[Records contained in a dataset]
***

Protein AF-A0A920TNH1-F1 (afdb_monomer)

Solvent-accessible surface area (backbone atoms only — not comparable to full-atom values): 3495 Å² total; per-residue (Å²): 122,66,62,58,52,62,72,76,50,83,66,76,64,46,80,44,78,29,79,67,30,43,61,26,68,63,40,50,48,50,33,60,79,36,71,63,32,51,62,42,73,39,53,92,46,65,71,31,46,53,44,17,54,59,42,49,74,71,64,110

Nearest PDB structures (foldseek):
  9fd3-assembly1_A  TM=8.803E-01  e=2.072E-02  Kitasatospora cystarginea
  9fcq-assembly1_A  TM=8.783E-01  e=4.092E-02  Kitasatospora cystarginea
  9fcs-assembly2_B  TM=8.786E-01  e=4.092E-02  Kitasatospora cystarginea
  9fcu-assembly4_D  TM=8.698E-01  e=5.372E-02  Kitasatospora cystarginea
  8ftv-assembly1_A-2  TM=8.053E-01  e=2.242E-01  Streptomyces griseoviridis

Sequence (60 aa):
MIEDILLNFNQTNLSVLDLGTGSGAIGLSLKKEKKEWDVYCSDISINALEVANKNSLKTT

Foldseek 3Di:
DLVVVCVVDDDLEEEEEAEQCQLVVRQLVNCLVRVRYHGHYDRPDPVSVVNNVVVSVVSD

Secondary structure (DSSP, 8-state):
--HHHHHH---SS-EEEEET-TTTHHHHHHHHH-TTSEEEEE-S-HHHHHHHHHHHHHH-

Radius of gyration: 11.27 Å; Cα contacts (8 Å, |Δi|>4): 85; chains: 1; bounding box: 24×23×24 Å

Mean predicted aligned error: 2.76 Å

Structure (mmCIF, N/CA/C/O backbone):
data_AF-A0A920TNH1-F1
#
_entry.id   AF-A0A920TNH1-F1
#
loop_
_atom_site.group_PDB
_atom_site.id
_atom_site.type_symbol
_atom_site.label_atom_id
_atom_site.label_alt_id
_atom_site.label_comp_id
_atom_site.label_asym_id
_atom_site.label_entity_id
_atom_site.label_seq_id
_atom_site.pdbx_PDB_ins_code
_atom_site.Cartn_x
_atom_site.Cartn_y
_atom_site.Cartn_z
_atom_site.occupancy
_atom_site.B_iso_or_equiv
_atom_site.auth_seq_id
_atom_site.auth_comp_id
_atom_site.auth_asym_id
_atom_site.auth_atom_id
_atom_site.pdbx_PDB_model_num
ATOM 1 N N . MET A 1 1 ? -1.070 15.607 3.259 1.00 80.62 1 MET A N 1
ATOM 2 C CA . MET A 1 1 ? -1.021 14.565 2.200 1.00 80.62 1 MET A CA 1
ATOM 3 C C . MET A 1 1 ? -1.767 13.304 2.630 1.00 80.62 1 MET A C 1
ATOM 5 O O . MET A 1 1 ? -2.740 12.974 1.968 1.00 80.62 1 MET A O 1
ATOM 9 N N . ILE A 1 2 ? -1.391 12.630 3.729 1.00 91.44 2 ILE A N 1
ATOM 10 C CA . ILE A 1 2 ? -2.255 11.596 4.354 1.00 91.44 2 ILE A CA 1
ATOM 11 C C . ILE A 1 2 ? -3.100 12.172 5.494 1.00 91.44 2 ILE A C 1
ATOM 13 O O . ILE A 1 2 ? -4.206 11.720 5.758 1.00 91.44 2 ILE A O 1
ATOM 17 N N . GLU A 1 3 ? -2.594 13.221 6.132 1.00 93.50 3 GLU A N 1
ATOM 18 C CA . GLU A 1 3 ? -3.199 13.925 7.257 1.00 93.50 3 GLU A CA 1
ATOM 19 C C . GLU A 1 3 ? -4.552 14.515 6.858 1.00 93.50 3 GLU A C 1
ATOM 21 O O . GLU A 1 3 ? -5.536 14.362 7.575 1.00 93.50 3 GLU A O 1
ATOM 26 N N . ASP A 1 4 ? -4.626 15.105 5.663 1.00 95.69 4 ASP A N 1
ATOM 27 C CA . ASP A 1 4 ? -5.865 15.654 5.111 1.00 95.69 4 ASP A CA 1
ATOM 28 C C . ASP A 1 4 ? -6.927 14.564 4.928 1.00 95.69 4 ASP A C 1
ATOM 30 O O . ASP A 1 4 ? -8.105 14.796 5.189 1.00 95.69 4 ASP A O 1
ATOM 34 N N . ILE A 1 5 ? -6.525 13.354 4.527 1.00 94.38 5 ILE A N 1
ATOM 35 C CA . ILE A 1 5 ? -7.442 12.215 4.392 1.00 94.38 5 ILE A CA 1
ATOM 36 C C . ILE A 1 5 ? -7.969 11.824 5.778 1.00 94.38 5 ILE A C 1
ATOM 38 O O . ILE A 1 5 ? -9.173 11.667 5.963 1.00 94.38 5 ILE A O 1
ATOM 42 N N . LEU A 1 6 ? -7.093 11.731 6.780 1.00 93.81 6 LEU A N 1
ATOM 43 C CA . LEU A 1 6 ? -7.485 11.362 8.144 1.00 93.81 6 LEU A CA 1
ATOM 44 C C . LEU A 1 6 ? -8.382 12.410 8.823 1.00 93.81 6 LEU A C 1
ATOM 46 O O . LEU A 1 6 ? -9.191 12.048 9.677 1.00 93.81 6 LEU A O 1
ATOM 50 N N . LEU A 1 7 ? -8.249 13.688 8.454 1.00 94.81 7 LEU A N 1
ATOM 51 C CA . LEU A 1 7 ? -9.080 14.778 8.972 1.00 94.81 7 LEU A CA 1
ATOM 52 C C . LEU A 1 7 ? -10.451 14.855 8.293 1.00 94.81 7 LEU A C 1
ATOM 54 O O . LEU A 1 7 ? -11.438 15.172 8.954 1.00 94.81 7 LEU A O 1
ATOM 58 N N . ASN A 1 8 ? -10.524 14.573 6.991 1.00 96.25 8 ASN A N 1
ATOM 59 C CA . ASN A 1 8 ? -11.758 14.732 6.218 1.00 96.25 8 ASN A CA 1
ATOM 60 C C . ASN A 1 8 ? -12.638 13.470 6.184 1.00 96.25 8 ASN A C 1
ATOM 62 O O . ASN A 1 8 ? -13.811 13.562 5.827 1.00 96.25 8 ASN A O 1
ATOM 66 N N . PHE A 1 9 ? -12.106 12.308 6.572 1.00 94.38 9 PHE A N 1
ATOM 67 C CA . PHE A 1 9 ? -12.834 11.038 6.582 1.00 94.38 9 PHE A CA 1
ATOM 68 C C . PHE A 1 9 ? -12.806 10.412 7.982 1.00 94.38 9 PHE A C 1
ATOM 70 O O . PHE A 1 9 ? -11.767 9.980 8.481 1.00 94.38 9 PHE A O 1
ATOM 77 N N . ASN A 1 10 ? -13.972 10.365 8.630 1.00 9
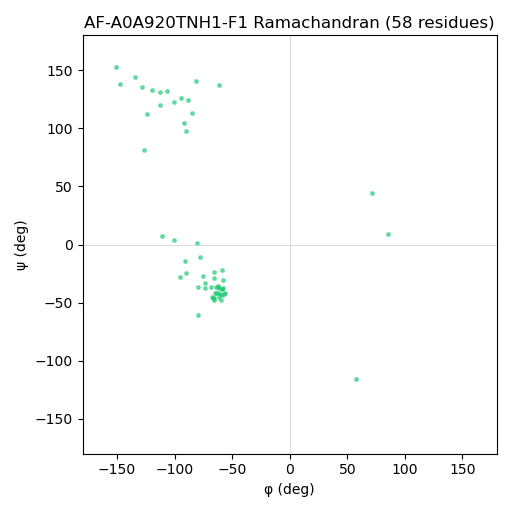2.62 10 ASN A N 1
ATOM 78 C CA . ASN A 1 10 ? -14.142 9.909 10.014 1.00 92.62 10 ASN A CA 1
ATOM 79 C C . ASN A 1 10 ? -14.901 8.576 10.141 1.00 92.62 10 ASN A C 1
ATOM 81 O O . ASN A 1 10 ? -15.227 8.158 11.253 1.00 92.62 10 ASN A O 1
ATOM 85 N N . GLN A 1 11 ? -15.176 7.910 9.021 1.00 95.50 11 GLN A N 1
ATOM 86 C CA . GLN A 1 11 ? -15.856 6.624 8.987 1.00 95.50 11 GLN A CA 1
ATOM 87 C C . GLN A 1 11 ? -15.033 5.572 9.735 1.00 95.50 11 GLN A C 1
ATOM 89 O O . GLN A 1 11 ? -13.813 5.485 9.572 1.00 95.50 11 GLN A O 1
ATOM 94 N N . THR A 1 12 ? -15.717 4.747 10.532 1.00 93.12 12 THR A N 1
ATOM 95 C CA . THR A 1 12 ? -15.095 3.606 11.214 1.00 93.12 12 THR A CA 1
ATOM 96 C C . THR A 1 12 ? -14.504 2.638 10.194 1.00 93.12 12 THR A C 1
ATOM 98 O O . THR A 1 12 ? -13.329 2.314 10.296 1.00 93.12 12 THR A O 1
ATOM 101 N N . ASN A 1 13 ? -15.275 2.294 9.158 1.00 95.56 13 ASN A N 1
ATOM 102 C CA . ASN A 1 13 ? -14.840 1.440 8.055 1.00 95.56 13 ASN A CA 1
ATOM 103 C C . ASN A 1 13 ? -14.937 2.225 6.747 1.00 95.56 13 ASN A C 1
ATOM 105 O O . ASN A 1 13 ? -15.959 2.860 6.472 1.00 95.56 13 ASN A O 1
ATOM 109 N N . LEU A 1 14 ? -13.883 2.168 5.941 1.00 97.62 14 LEU A N 1
ATOM 110 C CA . LEU A 1 14 ? -13.817 2.810 4.635 1.00 97.62 14 LEU A CA 1
ATOM 111 C C . LEU A 1 14 ? -12.961 1.955 3.705 1.00 97.62 14 LEU A C 1
ATOM 113 O O . LEU A 1 14 ? -11.907 1.473 4.117 1.00 97.62 14 LEU A O 1
ATOM 117 N N . SER A 1 15 ? -13.391 1.796 2.457 1.00 97.94 15 SER A N 1
ATOM 118 C CA . SER A 1 15 ? -12.581 1.161 1.417 1.00 97.94 15 SER A CA 1
ATOM 119 C C . SER A 1 15 ? -11.832 2.227 0.619 1.00 97.94 15 SER A C 1
ATOM 121 O O . SER A 1 15 ? -12.444 3.164 0.107 1.00 97.94 15 SER A O 1
ATOM 123 N N . VAL A 1 16 ? -10.511 2.089 0.511 1.00 97.06 16 VAL A N 1
ATOM 124 C CA . VAL A 1 16 ? -9.614 3.065 -0.124 1.00 97.06 16 VAL A CA 1
ATOM 125 C C . VAL A 1 16 ? -8.745 2.362 -1.162 1.00 97.06 16 VAL A C 1
ATOM 127 O O . VAL A 1 16 ? -8.193 1.303 -0.883 1.00 97.06 16 VAL A O 1
ATOM 130 N N . LEU A 1 17 ? -8.591 2.960 -2.346 1.00 97.81 17 LEU A N 1
ATOM 131 C CA . LEU A 1 17 ? -7.675 2.488 -3.387 1.00 97.81 17 LEU A CA 1
ATOM 132 C C . LEU A 1 17 ? -6.538 3.497 -3.590 1.00 97.81 17 LEU A C 1
ATOM 134 O O . LEU A 1 17 ? -6.784 4.639 -3.973 1.00 97.81 17 LEU A O 1
ATOM 138 N N . ASP A 1 18 ? -5.304 3.053 -3.373 1.00 97.06 18 ASP A N 1
ATOM 139 C CA . ASP A 1 18 ? -4.074 3.778 -3.690 1.00 97.06 18 ASP A CA 1
ATOM 140 C C . ASP A 1 18 ? -3.611 3.397 -5.111 1.00 97.06 18 ASP A C 1
ATOM 142 O O . ASP A 1 18 ? -3.151 2.274 -5.363 1.00 97.06 18 ASP A O 1
ATOM 146 N N . LEU A 1 19 ? -3.820 4.309 -6.064 1.00 97.75 19 LEU A N 1
ATOM 147 C CA . LEU A 1 19 ? -3.475 4.147 -7.480 1.00 97.75 19 LEU A CA 1
ATOM 148 C C . LEU A 1 19 ? -2.040 4.621 -7.734 1.00 97.75 19 LEU A C 1
ATOM 150 O O . LEU A 1 19 ? -1.722 5.779 -7.483 1.00 97.75 19 LEU A O 1
ATOM 154 N N . GLY A 1 20 ? -1.195 3.756 -8.300 1.00 97.12 20 GLY A N 1
ATOM 155 C CA . GLY A 1 20 ? 0.229 4.061 -8.473 1.00 97.12 20 GLY A CA 1
ATOM 156 C C . GLY A 1 20 ? 0.971 4.047 -7.137 1.00 97.12 20 GLY A C 1
ATOM 157 O O . GLY A 1 20 ? 1.752 4.949 -6.840 1.00 97.12 20 GLY A O 1
ATOM 158 N N . THR A 1 21 ? 0.685 3.035 -6.314 1.00 97.44 21 THR A N 1
ATOM 159 C CA . THR A 1 21 ? 1.137 2.931 -4.920 1.00 97.44 21 THR A CA 1
ATOM 160 C C . THR A 1 21 ? 2.663 2.956 -4.772 1.00 97.44 21 THR A C 1
ATOM 162 O O . THR A 1 21 ? 3.181 3.278 -3.697 1.00 97.44 21 THR A O 1
ATOM 165 N N . GLY A 1 22 ? 3.417 2.620 -5.828 1.00 98.06 22 GLY A N 1
ATOM 166 C CA . GLY A 1 22 ? 4.870 2.589 -5.787 1.00 98.06 22 GLY A CA 1
ATOM 167 C C . GLY A 1 22 ? 5.364 1.641 -4.694 1.00 98.06 22 GLY A C 1
ATOM 168 O O . GLY A 1 22 ? 5.118 0.441 -4.725 1.00 98.06 22 GLY A O 1
ATOM 169 N N . SER A 1 23 ? 6.049 2.187 -3.690 1.00 96.94 23 SER A N 1
ATOM 170 C CA . SER A 1 23 ? 6.547 1.439 -2.528 1.00 96.94 23 SER A CA 1
ATOM 171 C C . SER A 1 23 ? 5.498 1.169 -1.439 1.00 96.94 23 SER A C 1
ATOM 173 O O . SER A 1 2
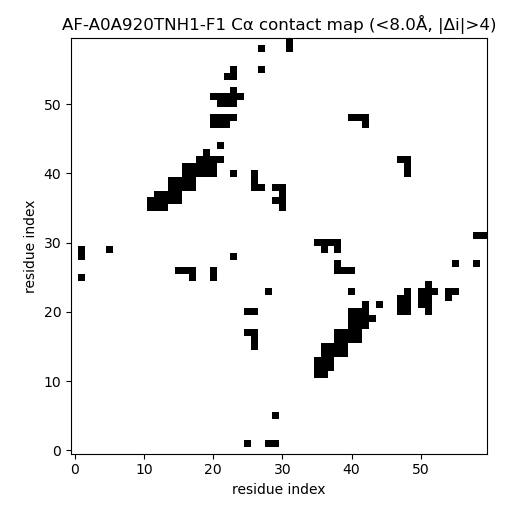3 ? 5.847 0.598 -0.402 1.00 96.94 23 SER A O 1
ATOM 175 N N . GLY A 1 24 ? 4.246 1.592 -1.635 1.00 96.38 24 GLY A N 1
ATOM 176 C CA . GLY A 1 24 ? 3.163 1.463 -0.659 1.00 96.38 24 GLY A CA 1
ATOM 177 C C . GLY A 1 24 ? 3.089 2.594 0.369 1.00 96.38 24 GLY A C 1
ATOM 178 O O . GLY A 1 24 ? 2.352 2.470 1.341 1.00 96.38 24 GLY A O 1
ATOM 179 N N . ALA A 1 25 ? 3.853 3.680 0.209 1.00 95.88 25 ALA A N 1
ATOM 180 C CA . ALA A 1 25
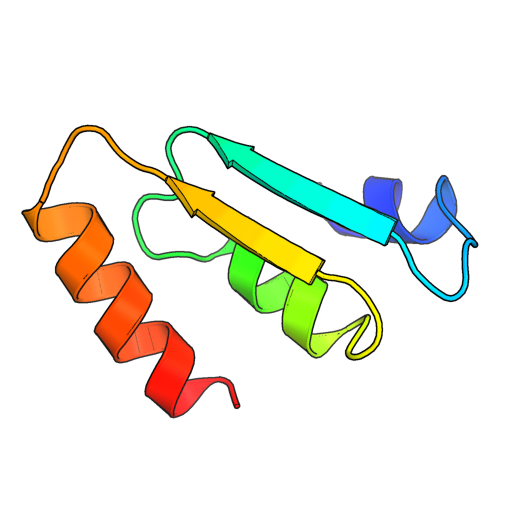 ? 4.032 4.685 1.261 1.00 95.88 25 ALA A CA 1
ATOM 181 C C . ALA A 1 25 ? 2.712 5.298 1.769 1.00 95.88 25 ALA A C 1
ATOM 183 O O . ALA A 1 25 ? 2.546 5.461 2.976 1.00 95.88 25 ALA A O 1
ATOM 184 N N . ILE A 1 26 ? 1.770 5.610 0.874 1.00 96.00 26 ILE A N 1
ATOM 185 C CA . ILE A 1 26 ? 0.486 6.230 1.232 1.00 96.00 26 ILE A CA 1
ATOM 186 C C . ILE A 1 26 ? -0.483 5.174 1.762 1.00 96.00 26 ILE A C 1
ATOM 188 O O . ILE A 1 26 ? -0.889 5.255 2.922 1.00 96.00 26 ILE A O 1
ATOM 192 N N . GLY A 1 27 ? -0.820 4.165 0.950 1.00 96.69 27 GLY A N 1
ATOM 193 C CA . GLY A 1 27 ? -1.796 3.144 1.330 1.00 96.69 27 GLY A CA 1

***

▶ **Work to complete**: In the entries above, find each line with "cystarginea" and copy it.

▶ **Your solution**:
  9fd3-assembly1_A  TM=8.803E-01  e=2.072E-02  Kitasatospora cystarginea
  9fcq-assembly1_A  TM=8.783E-01  e=4.092E-02  Kitasatospora cystarginea
  9fcs-assembly2_B  TM=8.786E-01  e=4.092E-02  Kitasatospora cystarginea
  9fcu-assembly4_D  TM=8.698E-01  e=5.372E-02  Kitasatospora cystarginea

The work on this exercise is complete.